再者,皇后娘娘仁慈寬宥,且有大智慧。每每乾正殿有難解的政事,娘娘也總能輕易提點一二,偶爾在乾正殿幫皇上分憂,也總能匡正皇上為政的失誤。
聽說皇上那句言官無罪,廣開言路,便是娘娘的規勸。雖說格局不若陛下宏偉,卻也是于民生有益的。
前朝曾有賢后長孫氏,如今皇后娘娘雖不比長孫氏為皇上廣納后宮,約束女德,卻也對陛下成為明君深有裨益。
眾人無所不知,皇上自戰場一路沙發而來,行事章法多鐵血冷厲。若無皇后勸諫,指不定大熙又要出一位好大喜功的殺神帝王了。
當然,他們不知道的是,賀晟睿哪會真的拿了煩人的政務去打擾傅清月?便是偶爾有之,只怕傅清月也會嫌棄的以“牝雞司晨”的借口擋了回去。
他所做的,不過是要讓眾人知道,沒有皇后,他定然成不了明君。
現在,可不就達到了他要的結果?
史書上禍國殃民的妖后,實在不適合傅清月。
“皇上,皇后娘娘要生了。”小安子匆匆忙忙的往乾正殿趕去,卻在半路上遇到了剛下朝,實在不放心欲要探望傅清月的御駕。
“什么!”賀晟睿面色微變,顧不上仔細詢問就大步向前,甚至轎輦都不愿乘坐,生怕儀仗太過繁瑣浪費了時間。
到底是習武之人,這會兒腳下帶風,竟然讓吳明德等人小跑著也沒跟上。
帶了鳳棲宮,側殿產房的門已然緊閉,賀晟睿只覺得腦子亂哄哄的一時也想不出該詢問什么。心里不住的想起生天佑時,她差些離自己而去的場景。
慎貴妃幾個行了禮,也都站在一旁等待起來。瞧著皇上的模樣,她們還真是覺得又好笑又酸澀。
“皇上,娘娘是卯時三刻開始陣痛的,剛剛也用了薛神醫親自熬的參湯。”吳明德上前躬身說著自小安子嘴里得到的消息,“皇后娘娘是有福氣之人,之前薛神醫跟四位御醫都說,娘娘這一胎的胎位很正,必會順利的。”

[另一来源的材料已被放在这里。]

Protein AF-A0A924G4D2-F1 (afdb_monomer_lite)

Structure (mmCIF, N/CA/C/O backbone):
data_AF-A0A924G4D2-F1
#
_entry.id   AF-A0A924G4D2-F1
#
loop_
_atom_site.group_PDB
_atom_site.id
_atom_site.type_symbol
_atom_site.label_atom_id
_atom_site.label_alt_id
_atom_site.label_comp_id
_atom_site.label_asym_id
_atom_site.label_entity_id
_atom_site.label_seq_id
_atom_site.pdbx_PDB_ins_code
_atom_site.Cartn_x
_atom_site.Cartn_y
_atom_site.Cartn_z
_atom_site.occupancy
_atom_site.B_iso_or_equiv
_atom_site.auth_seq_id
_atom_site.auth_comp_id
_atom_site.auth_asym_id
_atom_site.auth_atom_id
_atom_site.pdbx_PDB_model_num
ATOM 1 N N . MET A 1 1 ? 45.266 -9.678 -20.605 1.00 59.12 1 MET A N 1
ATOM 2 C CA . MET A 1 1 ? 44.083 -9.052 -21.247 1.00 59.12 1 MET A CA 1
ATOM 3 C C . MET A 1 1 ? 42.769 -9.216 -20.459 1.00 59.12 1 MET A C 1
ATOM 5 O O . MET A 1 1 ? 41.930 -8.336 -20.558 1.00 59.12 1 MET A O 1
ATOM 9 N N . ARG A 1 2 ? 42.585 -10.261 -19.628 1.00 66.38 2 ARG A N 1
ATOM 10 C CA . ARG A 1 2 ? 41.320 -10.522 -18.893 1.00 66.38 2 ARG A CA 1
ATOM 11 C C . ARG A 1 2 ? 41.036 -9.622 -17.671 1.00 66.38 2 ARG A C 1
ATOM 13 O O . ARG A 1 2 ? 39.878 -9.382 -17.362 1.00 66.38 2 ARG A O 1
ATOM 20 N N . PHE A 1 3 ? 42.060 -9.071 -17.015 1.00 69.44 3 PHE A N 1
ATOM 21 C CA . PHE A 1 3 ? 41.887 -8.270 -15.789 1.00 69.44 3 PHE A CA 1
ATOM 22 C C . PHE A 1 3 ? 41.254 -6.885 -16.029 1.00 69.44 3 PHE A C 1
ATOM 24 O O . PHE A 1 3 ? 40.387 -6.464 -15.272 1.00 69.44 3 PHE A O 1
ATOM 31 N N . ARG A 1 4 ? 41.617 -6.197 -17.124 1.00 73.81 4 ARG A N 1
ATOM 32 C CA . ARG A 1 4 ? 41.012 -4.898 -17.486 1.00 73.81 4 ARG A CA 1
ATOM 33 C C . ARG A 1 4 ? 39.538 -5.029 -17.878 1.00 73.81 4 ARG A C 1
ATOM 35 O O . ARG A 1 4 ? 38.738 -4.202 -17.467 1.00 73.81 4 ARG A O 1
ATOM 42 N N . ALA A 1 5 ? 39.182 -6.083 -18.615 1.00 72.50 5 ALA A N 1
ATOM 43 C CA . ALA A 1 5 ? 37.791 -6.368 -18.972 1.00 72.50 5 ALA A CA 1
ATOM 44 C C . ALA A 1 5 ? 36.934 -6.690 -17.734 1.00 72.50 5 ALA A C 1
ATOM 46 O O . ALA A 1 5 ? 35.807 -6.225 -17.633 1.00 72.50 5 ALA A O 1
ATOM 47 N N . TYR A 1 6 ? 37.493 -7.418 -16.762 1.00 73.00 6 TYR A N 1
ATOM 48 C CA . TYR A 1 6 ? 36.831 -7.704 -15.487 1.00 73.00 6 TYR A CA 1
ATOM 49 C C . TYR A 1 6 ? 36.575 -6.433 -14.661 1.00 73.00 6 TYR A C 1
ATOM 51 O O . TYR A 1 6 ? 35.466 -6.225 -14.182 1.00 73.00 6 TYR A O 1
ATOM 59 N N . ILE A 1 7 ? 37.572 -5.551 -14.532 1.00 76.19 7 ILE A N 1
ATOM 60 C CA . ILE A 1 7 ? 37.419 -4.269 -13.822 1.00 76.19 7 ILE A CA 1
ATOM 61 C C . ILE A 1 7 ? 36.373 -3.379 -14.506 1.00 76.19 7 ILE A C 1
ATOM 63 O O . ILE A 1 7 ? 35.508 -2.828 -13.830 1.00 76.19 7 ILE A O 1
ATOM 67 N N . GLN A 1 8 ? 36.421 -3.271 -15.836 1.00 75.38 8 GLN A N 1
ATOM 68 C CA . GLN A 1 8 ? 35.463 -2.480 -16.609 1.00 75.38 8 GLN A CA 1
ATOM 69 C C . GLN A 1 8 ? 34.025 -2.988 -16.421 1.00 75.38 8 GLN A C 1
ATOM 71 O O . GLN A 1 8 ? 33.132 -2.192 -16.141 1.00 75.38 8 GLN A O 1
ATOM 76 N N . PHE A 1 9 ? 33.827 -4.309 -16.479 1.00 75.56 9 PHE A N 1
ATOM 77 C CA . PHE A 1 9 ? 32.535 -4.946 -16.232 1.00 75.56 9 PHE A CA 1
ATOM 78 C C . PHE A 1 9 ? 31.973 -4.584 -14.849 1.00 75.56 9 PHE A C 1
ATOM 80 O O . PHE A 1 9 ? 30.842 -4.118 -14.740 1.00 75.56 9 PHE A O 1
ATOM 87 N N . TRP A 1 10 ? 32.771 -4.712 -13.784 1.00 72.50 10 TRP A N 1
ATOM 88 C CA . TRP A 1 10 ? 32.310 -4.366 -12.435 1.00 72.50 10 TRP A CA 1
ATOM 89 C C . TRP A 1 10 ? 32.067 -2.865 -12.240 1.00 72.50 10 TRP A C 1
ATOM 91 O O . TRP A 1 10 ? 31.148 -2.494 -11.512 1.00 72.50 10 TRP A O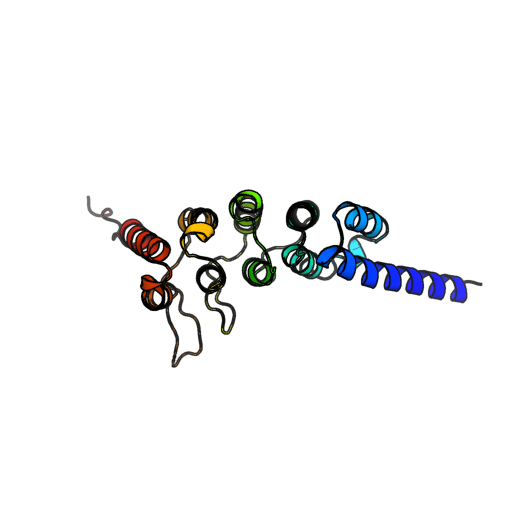 1
ATOM 101 N N . HIS A 1 11 ? 32.824 -1.991 -12.908 1.00 76.12 11 HIS A N 1
ATOM 102 C CA . HIS A 1 11 ? 32.545 -0.552 -12.900 1.00 76.12 11 HIS A CA 1
ATOM 103 C C . HIS A 1 11 ? 31.205 -0.205 -13.557 1.00 76.12 11 HIS A C 1
ATOM 105 O O . HIS A 1 11 ? 30.489 0.660 -13.051 1.00 76.12 11 HIS A O 1
ATOM 111 N N . GLU A 1 12 ? 30.867 -0.856 -14.668 1.00 74.81 12 GLU A N 1
ATOM 112 C CA . GLU A 1 12 ? 29.587 -0.666 -15.358 1.00 74.81 12 GLU A CA 1
ATOM 113 C C . GLU A 1 12 ? 28.424 -1.185 -14.506 1.00 74.81 12 GLU A C 1
ATOM 115 O O . GLU A 1 12 ? 27.473 -0.443 -14.263 1.00 74.81 12 GLU A O 1
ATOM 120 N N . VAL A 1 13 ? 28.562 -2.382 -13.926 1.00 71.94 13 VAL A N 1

天佑一身騎射裝束匆忙趕來時,見到的就是他冷峻強硬的父皇,正焦急的來回踱步。而從容從夏幾個在母后跟前極有臉面的宮人,則面容擔憂的站在一邊。
他是第一次經歷這種事兒,但也曾在醫書上看到過,女子生產無疑如過鬼門關。所以心里也是又驚又怕。
“讓人去護國寺再添香油錢,為母后祈福。”天佑一邊向前行去,一邊低聲吩咐了身邊的貼身侍衛。
到底是調養了多年,就算身子底子還有些差,可如今也算不得虧損嚴重了。所以傅清月這一胎,生的尤為順利。
產房內,一聲聲痛呼之后,接著傳來了就是連續兩聲不同的啼哭聲。
賀晟睿跟天佑各自愣住了,倒是一旁等待的薛神醫跟四位御醫長長舒了一口氣。早在幾個月前,他們就察覺皇后娘娘懷的很可能是雙生兒。但因為雙脈并不明顯,而且其中一脈總是時有時無,就連薛神醫都拿不準。